How do you compress your data backups? In this entry, I would like to summarize a brief verification result for the XZ compression format, which is known for its high compression ratio.
The reason for this verification was that I was looking for a way to back up data to S3 on AWS. I am doing double backup with a data server that contains project information related to business. As a disaster countermeasure, I decided to take a backup to a remote server. However, costs are incurred depending on the amount of data and communication volume, so we conducted verification to reduce this cost.
When I researched on the net, I found some articles that verified the compression ratio and the time required for compression, I had the impression that the types of data were biased, and many of them were close to logical verification.
Therefore, I would like to verify how much effect can be obtained with data types that are common in business.
/tmp/compress-test
├ design: 1.8GB
├ logs: 8.8GB
└ wordpress: 50MB
First, I prepared the test data in the directory. The design data includes data such as PDF, AI, PSD, XD, and PNG. In order to make the structure more practical, we dare to include multiple types. It's supposed to be data from designers and directors.
For the log data, we prepared 8.8 GB of log files output daily on the WEB server. This is also a common pattern in server operation.
Finally, it's the data that contains the source code. We have prepared the Wordpress package in the default state.
This time, we will verify with the multi-threaded version of XZ so that it can be closer to practice. XZ has a high compression rate, so the compression time is extremely long. It was impractical to compress hundreds of GB with a single thread, so We will verify with multithreading, but of course it depends on the performance of the machine.
# | iMac (Retina 5K, 27-inch, Late 2015) |
---|---|
CPU | Core i7-6700K 4 cores 8 threads(4.0〜4.2GHz) |
RAM | 32GB DDR3 1867MHz |
SSD | WD Black SN750 (Read/2700MB for both Write/s) |
Since the CPU has 4 cores and 8 threads, this verification uses 8 threads. Read / write speed affects I / O, so you have to consider that it is SSD. Also, since the memory is DDR3, it must be taken into consideration that it is inferior to the current DDR4.
$ brew install pixz
#compression
$ tar -C Parent directory path to be compressed-cf -Directory name to be compressed| pixz -9 >Output file path
#Deployment
$ pixz -d -i Output file path| tar zxf -
If you specify an absolute path in the tar command, the compressed file will contain the absolute path, so the "-C" option is used as a countermeasure.

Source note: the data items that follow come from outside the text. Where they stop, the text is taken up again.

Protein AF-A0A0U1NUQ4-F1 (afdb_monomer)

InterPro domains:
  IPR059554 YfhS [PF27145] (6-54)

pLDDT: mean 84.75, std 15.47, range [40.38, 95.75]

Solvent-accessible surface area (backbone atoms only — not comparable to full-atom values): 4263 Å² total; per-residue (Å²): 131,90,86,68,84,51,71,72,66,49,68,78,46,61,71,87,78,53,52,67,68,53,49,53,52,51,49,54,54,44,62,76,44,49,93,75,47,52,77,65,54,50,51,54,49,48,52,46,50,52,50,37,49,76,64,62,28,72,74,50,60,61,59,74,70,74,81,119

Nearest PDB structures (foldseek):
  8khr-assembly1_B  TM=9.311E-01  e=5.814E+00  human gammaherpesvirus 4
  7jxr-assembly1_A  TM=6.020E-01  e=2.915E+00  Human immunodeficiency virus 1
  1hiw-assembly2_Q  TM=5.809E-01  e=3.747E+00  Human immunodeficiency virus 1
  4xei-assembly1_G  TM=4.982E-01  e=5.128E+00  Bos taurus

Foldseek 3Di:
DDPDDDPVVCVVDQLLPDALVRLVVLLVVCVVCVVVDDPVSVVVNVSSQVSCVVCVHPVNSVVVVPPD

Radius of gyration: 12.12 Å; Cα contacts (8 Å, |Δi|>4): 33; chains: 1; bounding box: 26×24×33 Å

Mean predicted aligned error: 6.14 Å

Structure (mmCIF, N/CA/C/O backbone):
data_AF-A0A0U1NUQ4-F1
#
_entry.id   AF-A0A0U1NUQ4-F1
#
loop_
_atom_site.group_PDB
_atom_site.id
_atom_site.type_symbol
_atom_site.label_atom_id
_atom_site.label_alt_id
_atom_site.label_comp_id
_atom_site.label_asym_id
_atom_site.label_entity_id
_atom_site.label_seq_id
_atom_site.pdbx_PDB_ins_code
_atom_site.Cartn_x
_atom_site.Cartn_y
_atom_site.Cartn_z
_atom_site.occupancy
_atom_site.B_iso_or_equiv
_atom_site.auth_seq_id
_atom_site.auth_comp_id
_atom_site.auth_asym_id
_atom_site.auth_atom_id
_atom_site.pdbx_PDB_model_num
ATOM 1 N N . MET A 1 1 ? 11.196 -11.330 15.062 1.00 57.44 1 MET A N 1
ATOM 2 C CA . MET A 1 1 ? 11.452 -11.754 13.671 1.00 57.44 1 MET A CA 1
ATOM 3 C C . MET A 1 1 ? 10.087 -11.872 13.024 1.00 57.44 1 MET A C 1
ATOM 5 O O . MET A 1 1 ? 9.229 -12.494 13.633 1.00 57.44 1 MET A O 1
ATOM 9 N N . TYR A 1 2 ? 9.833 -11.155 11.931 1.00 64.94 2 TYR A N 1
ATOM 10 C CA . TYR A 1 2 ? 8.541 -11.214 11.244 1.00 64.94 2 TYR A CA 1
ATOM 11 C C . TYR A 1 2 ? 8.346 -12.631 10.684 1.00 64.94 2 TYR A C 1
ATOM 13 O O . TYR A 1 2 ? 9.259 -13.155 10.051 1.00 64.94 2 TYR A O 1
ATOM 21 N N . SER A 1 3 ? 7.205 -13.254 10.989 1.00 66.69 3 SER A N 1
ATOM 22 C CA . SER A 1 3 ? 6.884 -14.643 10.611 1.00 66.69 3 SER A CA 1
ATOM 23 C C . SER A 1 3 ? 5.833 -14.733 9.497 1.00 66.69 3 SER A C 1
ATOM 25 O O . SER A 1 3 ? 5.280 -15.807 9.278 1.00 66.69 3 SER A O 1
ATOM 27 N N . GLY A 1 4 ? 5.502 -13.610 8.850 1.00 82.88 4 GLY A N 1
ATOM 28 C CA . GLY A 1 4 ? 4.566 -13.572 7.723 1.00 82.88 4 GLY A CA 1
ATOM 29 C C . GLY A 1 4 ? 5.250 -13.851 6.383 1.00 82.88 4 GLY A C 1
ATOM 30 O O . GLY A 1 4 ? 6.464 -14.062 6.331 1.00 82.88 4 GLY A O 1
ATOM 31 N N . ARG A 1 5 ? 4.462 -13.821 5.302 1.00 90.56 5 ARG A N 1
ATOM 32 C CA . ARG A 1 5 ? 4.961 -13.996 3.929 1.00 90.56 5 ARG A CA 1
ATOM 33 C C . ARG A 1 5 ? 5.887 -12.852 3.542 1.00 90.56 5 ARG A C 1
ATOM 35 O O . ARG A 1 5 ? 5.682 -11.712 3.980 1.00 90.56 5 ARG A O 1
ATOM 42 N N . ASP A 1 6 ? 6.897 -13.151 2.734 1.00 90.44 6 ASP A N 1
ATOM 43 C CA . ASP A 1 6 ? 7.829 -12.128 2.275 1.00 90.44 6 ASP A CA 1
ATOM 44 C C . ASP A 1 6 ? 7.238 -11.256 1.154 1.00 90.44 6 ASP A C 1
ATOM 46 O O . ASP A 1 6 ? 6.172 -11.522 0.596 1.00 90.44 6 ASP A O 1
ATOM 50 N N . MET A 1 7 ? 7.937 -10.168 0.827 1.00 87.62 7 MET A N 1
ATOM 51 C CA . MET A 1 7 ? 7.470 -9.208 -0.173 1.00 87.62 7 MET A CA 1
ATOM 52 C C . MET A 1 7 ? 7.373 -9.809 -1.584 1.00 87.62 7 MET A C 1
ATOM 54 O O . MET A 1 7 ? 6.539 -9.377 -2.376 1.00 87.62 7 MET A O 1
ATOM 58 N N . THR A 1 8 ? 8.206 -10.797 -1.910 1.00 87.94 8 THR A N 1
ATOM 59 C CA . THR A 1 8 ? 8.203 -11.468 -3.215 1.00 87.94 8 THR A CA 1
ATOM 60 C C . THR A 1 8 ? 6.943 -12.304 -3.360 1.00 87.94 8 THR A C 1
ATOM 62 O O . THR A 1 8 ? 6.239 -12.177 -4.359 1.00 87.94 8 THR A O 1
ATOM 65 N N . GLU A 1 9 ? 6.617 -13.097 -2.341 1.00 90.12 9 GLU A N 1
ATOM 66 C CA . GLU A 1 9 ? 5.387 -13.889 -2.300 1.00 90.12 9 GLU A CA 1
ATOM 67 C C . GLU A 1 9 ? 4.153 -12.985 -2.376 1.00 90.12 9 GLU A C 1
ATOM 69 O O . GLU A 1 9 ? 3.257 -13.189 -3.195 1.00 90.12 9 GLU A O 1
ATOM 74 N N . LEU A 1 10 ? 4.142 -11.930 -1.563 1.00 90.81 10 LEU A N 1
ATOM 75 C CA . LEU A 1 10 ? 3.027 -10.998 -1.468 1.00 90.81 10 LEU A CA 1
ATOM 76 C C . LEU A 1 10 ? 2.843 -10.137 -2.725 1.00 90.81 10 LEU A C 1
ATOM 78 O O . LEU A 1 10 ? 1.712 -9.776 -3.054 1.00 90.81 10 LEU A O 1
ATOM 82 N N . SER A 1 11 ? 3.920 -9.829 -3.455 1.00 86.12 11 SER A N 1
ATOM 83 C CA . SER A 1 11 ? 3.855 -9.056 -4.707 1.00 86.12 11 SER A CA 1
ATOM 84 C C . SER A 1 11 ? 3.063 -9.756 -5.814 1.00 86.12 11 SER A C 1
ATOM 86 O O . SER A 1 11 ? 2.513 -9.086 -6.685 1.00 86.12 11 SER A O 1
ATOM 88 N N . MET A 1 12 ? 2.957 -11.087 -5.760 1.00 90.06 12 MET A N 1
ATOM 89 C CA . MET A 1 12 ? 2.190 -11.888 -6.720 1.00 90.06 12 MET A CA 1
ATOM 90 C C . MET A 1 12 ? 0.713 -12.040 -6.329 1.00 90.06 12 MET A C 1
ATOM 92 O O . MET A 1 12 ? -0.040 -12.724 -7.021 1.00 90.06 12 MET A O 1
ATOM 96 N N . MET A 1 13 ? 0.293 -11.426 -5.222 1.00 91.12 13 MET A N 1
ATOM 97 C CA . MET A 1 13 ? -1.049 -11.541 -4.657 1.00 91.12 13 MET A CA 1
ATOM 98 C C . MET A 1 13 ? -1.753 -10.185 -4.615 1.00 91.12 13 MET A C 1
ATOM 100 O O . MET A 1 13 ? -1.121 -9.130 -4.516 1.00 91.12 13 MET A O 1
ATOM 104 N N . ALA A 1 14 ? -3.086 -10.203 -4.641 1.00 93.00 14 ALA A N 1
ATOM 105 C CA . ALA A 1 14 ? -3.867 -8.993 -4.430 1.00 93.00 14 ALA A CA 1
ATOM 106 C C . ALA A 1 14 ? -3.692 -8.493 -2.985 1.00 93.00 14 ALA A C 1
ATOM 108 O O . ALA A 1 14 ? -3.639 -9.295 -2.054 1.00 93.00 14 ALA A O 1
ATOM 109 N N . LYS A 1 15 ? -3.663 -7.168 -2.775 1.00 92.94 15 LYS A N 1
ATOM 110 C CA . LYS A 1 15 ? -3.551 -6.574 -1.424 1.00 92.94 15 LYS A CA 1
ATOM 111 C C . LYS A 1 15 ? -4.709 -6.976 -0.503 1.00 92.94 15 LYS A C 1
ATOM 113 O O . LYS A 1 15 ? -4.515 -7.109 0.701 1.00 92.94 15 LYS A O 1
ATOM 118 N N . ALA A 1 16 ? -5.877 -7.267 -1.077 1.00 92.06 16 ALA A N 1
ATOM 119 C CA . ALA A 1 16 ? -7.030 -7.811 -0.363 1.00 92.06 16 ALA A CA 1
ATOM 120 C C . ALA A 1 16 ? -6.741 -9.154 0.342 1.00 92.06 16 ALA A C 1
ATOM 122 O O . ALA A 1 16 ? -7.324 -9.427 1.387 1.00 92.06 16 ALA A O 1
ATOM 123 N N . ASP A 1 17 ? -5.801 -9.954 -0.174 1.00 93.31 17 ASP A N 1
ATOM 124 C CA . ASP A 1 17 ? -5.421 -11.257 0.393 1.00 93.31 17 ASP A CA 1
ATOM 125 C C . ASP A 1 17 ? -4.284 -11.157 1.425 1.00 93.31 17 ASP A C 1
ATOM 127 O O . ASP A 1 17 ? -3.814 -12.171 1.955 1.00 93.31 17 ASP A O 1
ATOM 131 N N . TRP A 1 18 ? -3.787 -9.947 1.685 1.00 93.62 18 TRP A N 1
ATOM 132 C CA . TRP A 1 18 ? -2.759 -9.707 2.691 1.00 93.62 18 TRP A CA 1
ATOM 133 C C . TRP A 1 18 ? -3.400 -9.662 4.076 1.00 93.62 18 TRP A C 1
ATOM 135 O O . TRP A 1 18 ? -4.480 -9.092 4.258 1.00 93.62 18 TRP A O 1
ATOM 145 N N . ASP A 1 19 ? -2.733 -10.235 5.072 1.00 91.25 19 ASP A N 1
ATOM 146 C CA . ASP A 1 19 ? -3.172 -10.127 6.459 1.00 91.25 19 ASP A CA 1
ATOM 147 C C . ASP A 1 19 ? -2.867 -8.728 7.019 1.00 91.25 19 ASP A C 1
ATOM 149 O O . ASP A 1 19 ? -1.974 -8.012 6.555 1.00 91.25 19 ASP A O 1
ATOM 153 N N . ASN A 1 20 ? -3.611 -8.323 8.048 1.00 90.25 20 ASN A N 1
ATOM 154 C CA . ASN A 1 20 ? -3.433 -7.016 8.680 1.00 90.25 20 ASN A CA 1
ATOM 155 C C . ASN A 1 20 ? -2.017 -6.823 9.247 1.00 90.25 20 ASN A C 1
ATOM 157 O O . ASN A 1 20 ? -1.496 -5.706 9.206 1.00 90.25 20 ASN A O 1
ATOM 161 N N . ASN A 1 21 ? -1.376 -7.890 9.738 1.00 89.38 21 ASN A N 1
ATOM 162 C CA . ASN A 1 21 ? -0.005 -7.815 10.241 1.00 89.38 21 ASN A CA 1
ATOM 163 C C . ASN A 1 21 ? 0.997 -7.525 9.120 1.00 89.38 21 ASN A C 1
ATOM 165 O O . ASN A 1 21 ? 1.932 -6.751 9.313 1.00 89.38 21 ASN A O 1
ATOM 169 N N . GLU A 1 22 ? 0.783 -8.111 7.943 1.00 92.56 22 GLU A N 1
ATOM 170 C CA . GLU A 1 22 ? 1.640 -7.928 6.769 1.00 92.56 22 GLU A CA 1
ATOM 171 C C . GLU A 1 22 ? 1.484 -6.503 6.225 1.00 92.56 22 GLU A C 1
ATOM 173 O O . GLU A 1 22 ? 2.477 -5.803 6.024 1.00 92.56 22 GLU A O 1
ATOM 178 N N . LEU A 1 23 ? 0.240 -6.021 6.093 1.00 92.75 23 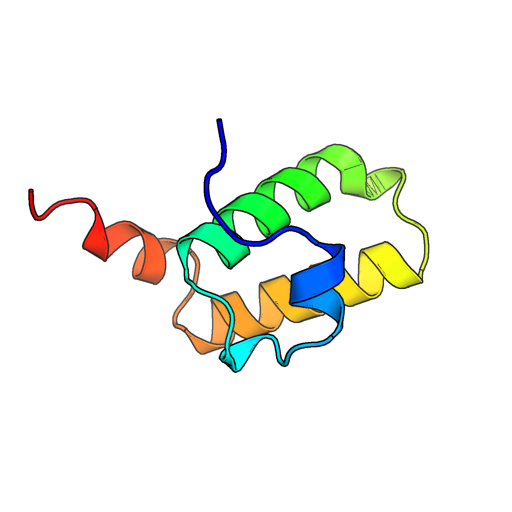LEU A N 1
ATOM 179 C CA . LEU A 1 23 ? -0.046 -4.637 5.699 1.00 92.75 23 LEU A CA 1
ATOM 180 C C . LEU A 1 23 ? 0.600 -3.629 6.656 1.00 92.75 23 LEU A C 1
ATOM 182 O O . LEU A 1 23 ? 1.265 -2.699 6.205 1.00 92.75 23 LEU A O 1
ATOM 186 N N . SER A 1 24 ? 0.457 -3.830 7.968 1.00 90.62 24 SER A N 1
ATOM 187 C CA . SER A 1 24 ? 1.054 -2.956 8.986 1.00 90.62 24 SER A CA 1
ATOM 188 C C . SER A 1 24 ? 2.588 -2.975 8.929 1.00 90.62 24 SER A C 1
ATOM 190 O O . SER A 1 24 ? 3.231 -1.921 8.910 1.00 90.62 24 SER A O 1
ATOM 192 N N . PHE A 1 25 ? 3.184 -4.167 8.816 1.00 91.00 25 PHE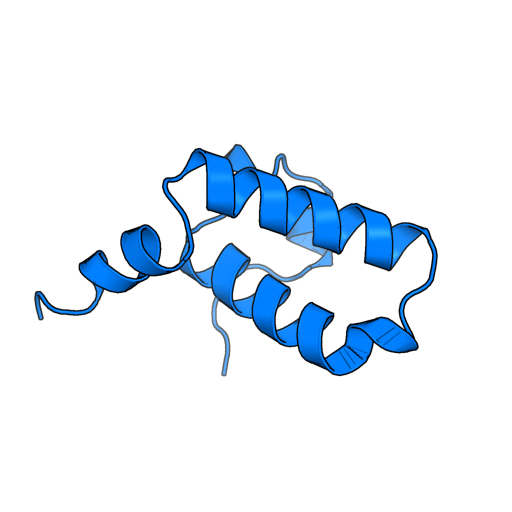 A N 1
ATOM 193 C CA . PHE A 1 25 ? 4.633 -4.352 8.757 1.00 91.00 25 PHE A CA 1
ATOM 194 C C . PHE A 1 25 ? 5.260 -3.687 7.525 1.00 91.00 25 PHE A C 1
ATOM 196 O O . PHE A 1 25 ? 6.234 -2.934 7.649 1.00 91.00 25 PHE A O 1
ATOM 203 N N . PHE A 1 26 ? 4.702 -3.922 6.334 1.00 93.25 26 PHE A N 1
ATOM 204 C CA . PHE A 1 26 ? 5.232 -3.341 5.101 1.00 93.25 26 PHE A CA 1
ATOM 205 C C . PHE A 1 26 ? 4.911 -1.854 4.979 1.00 93.25 26 PHE A C 1
ATOM 207 O O . PHE A 1 26 ? 5.758 -1.103 4.500 1.00 93.25 26 PHE A O 1
ATOM 214 N N . HIS A 1 27 ? 3.764 -1.392 5.484 1.00 93.25 27 HIS A N 1
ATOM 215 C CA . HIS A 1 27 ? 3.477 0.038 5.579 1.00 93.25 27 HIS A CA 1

type of data | Data capacity | Compression time | Capacity after compression | Compression rate | Defrosting time |
---|---|---|---|---|---|
Design data | 1.8GB | 2 minutes 19 seconds | 624MB | 66% | 6.2 seconds |
Log data | 8.8GB | 8 minutes 11 seconds | 480MB | 95% | 15.6 seconds |
Source code | 50MB | 18.7 seconds | 9.1MB | 82% | 1.7 seconds |
Since this verification is just a "standard", it is calculated in MB units, and the decimal point is omitted for the time. Please note that this is not a strict verification result.
From the above results, I was able to understand that the compression rate and time change depending on the type of data. One question remains. This time, I created an archive file with tar and then compressed it, so Isn't the compression ratio dependent on tar at the time of archiving? That is.
If so, compression in XZ does not change with the type of data, but only with the compression ratio of tar. There is also the possibility that. I think we still need to verify this, If anyone is familiar with it, please let me know.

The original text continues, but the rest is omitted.